# I'm sure this is an easy question..



## happytobecoding (Jan 18, 2010)

Hi I am new to auditing.. here is my question .. if I receive a bill with minimal information on it and cannot bill to the level that it deserves .. as an auditor should I try to refer or ask for the original documentation or should I try to contact the physician?

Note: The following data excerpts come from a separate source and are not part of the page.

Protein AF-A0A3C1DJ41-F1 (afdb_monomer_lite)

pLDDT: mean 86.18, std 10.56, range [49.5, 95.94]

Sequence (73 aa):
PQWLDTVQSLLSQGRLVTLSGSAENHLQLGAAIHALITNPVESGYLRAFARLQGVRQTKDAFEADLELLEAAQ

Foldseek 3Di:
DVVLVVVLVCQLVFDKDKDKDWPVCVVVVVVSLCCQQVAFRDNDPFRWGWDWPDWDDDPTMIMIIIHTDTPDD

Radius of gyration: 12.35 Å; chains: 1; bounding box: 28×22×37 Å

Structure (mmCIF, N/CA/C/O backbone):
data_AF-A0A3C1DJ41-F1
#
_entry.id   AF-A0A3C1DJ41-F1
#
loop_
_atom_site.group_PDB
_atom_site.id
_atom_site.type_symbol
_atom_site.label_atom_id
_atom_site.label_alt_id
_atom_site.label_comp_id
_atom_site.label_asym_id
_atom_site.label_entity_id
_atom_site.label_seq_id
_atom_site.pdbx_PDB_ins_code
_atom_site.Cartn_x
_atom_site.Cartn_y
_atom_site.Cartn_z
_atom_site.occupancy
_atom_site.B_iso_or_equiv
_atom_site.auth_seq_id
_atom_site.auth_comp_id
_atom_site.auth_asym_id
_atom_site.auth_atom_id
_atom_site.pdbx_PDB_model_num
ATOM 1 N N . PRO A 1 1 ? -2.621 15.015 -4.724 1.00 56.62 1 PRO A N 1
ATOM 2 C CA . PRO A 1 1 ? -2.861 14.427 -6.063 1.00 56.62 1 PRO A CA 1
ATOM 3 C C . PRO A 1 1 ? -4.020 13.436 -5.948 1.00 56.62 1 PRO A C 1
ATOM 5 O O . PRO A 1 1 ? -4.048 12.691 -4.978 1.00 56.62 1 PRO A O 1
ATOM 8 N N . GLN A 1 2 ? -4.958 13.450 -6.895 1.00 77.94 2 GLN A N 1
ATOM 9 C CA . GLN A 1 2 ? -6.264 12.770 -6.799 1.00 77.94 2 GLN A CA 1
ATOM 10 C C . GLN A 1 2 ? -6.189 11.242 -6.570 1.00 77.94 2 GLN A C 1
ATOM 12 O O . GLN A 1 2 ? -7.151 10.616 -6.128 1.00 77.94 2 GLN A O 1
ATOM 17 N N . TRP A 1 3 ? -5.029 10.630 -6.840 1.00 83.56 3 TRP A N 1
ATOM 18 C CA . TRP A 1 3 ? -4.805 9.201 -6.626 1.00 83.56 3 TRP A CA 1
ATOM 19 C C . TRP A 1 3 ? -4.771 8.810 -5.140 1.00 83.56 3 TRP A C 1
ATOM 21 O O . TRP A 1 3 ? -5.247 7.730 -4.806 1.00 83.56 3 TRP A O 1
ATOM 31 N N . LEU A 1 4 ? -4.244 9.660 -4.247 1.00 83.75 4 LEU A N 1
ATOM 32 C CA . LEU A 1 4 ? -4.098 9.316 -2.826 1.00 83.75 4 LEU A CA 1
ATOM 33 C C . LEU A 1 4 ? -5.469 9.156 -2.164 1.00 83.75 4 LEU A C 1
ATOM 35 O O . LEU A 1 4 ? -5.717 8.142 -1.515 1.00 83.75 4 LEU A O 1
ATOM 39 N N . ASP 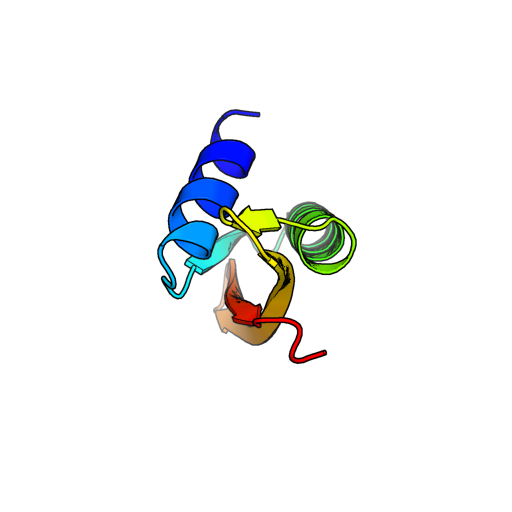A 1 5 ? -6.374 10.097 -2.430 1.00 86.56 5 ASP A N 1
ATOM 40 C CA . ASP A 1 5 ? -7.756 10.065 -1.939 1.00 86.56 5 ASP A CA 1
ATOM 41 C C . ASP A 1 5 ? -8.489 8.807 -2.439 1.00 86.56 5 ASP A C 1
ATOM 43 O O . ASP A 1 5 ? -9.243 8.170 -1.703 1.00 86.56 5 ASP A O 1
ATOM 47 N N . THR A 1 6 ? -8.216 8.395 -3.684 1.00 90.19 6 THR A N 1
ATOM 48 C CA . THR A 1 6 ? -8.777 7.168 -4.269 1.00 90.19 6 THR A CA 1
ATOM 49 C C . THR A 1 6 ? -8.274 5.925 -3.537 1.00 90.19 6 THR A C 1
ATOM 51 O O . THR A 1 6 ? -9.064 5.056 -3.175 1.00 90.19 6 THR A O 1
ATOM 54 N N . VAL A 1 7 ? -6.966 5.839 -3.283 1.00 90.06 7 VAL A N 1
ATOM 55 C CA . VAL A 1 7 ? -6.362 4.712 -2.560 1.00 90.06 7 VAL A CA 1
ATOM 56 C C . VAL A 1 7 ? -6.897 4.635 -1.133 1.00 90.06 7 VAL A C 1
ATOM 58 O O . VAL A 1 7 ? -7.302 3.562 -0.698 1.00 90.06 7 VAL A O 1
ATOM 61 N N . GLN A 1 8 ? -6.970 5.764 -0.427 1.00 88.12 8 GLN A N 1
ATOM 62 C CA . GLN A 1 8 ? -7.525 5.826 0.926 1.00 88.12 8 GLN A CA 1
ATOM 63 C C . GLN A 1 8 ? -8.996 5.397 0.961 1.00 88.12 8 GLN A C 1
ATOM 65 O O . GLN A 1 8 ? -9.381 4.621 1.833 1.00 88.12 8 GLN A O 1
ATOM 70 N N . SER A 1 9 ? -9.801 5.829 -0.015 1.00 88.69 9 SER A N 1
ATOM 71 C CA . SER A 1 9 ? -11.206 5.422 -0.136 1.00 88.69 9 SER A CA 1
ATOM 72 C C . SER A 1 9 ? -11.371 3.923 -0.410 1.00 88.69 9 SER A C 1
ATOM 74 O O . SER A 1 9 ? -12.280 3.294 0.124 1.00 88.69 9 SER A O 1
ATOM 76 N N . LEU A 1 10 ? -10.500 3.324 -1.227 1.00 91.50 10 LEU A N 1
ATOM 77 C CA . LEU A 1 10 ? -10.534 1.884 -1.495 1.00 91.50 10 LEU A CA 1
ATOM 78 C C . LEU A 1 10 ? -10.093 1.072 -0.272 1.00 91.50 10 LEU A C 1
ATOM 80 O O . LEU A 1 10 ? -10.736 0.080 0.072 1.00 91.50 10 LEU A O 1
ATOM 84 N N . LEU A 1 11 ? -9.033 1.511 0.409 1.00 89.81 11 LEU A N 1
ATOM 85 C CA . LEU A 1 11 ? -8.548 0.875 1.632 1.00 89.81 11 LEU A CA 1
ATOM 86 C C . LEU A 1 11 ? -9.602 0.930 2.745 1.00 89.81 11 LEU A C 1
ATOM 88 O O . LEU A 1 11 ? -9.836 -0.085 3.395 1.00 89.81 11 LEU A O 1
ATOM 92 N N . SER A 1 12 ? -10.298 2.060 2.923 1.00 87.25 12 SER A N 1
ATOM 93 C CA . SER A 1 12 ? -11.364 2.192 3.932 1.00 87.25 12 SER A CA 1
ATOM 94 C C . SER A 1 12 ? -12.587 1.307 3.665 1.00 87.25 12 SER A C 1
ATOM 96 O O . SER A 1 12 ? -13.360 1.037 4.580 1.00 87.25 12 SER A O 1
ATOM 98 N N . GLN A 1 13 ? -12.735 0.796 2.439 1.00 88.44 13 GLN A N 1
ATOM 99 C CA . GLN A 1 13 ? -13.738 -0.205 2.058 1.00 88.44 13 GLN A CA 1
ATOM 100 C C . GLN A 1 13 ? -13.233 -1.653 2.215 1.00 88.44 13 GLN A C 1
ATOM 102 O O . GLN A 1 13 ? -13.897 -2.585 1.757 1.00 88.44 13 GLN A O 1
ATOM 107 N N . GLY A 1 14 ? -12.050 -1.861 2.804 1.00 87.81 14 GLY A N 1
ATOM 108 C CA . GLY A 1 14 ? -11.447 -3.184 2.993 1.00 87.81 14 GLY A CA 1
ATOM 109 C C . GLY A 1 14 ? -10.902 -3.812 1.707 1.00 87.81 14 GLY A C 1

Or give credit for what is there even if it is obviously under coded.

Thanks for your help !!


----------



## dclark7 (Jan 19, 2010)

My question to you would be, how do you know what level it deserves if all you have is a bill?  As an auditor you should be looking at the documentation, you should not be auditing from a bill.  If you can't get the documentation, then you need to go with what you have and you can't give credit for what's not there.  If after you review the documentation you need clarification on something, then you should contact the physician.  But remember, "if it's not documented, it wasn't done."  Or as one workshop presenter said "Doctos thoughts don't photocopy."

Hope this wa a little help.

Doreen, CPC


----------



## LUCUSCPC (Jan 19, 2010)

*auditing*

I agree with the need for additional info.  If they can not provide the info, you have to go with what is needed.

another question:   how does one get a job in auditing?  I live in a small community and am willing to travel is necessary.  I have the experience.

Marilyn CPC


----------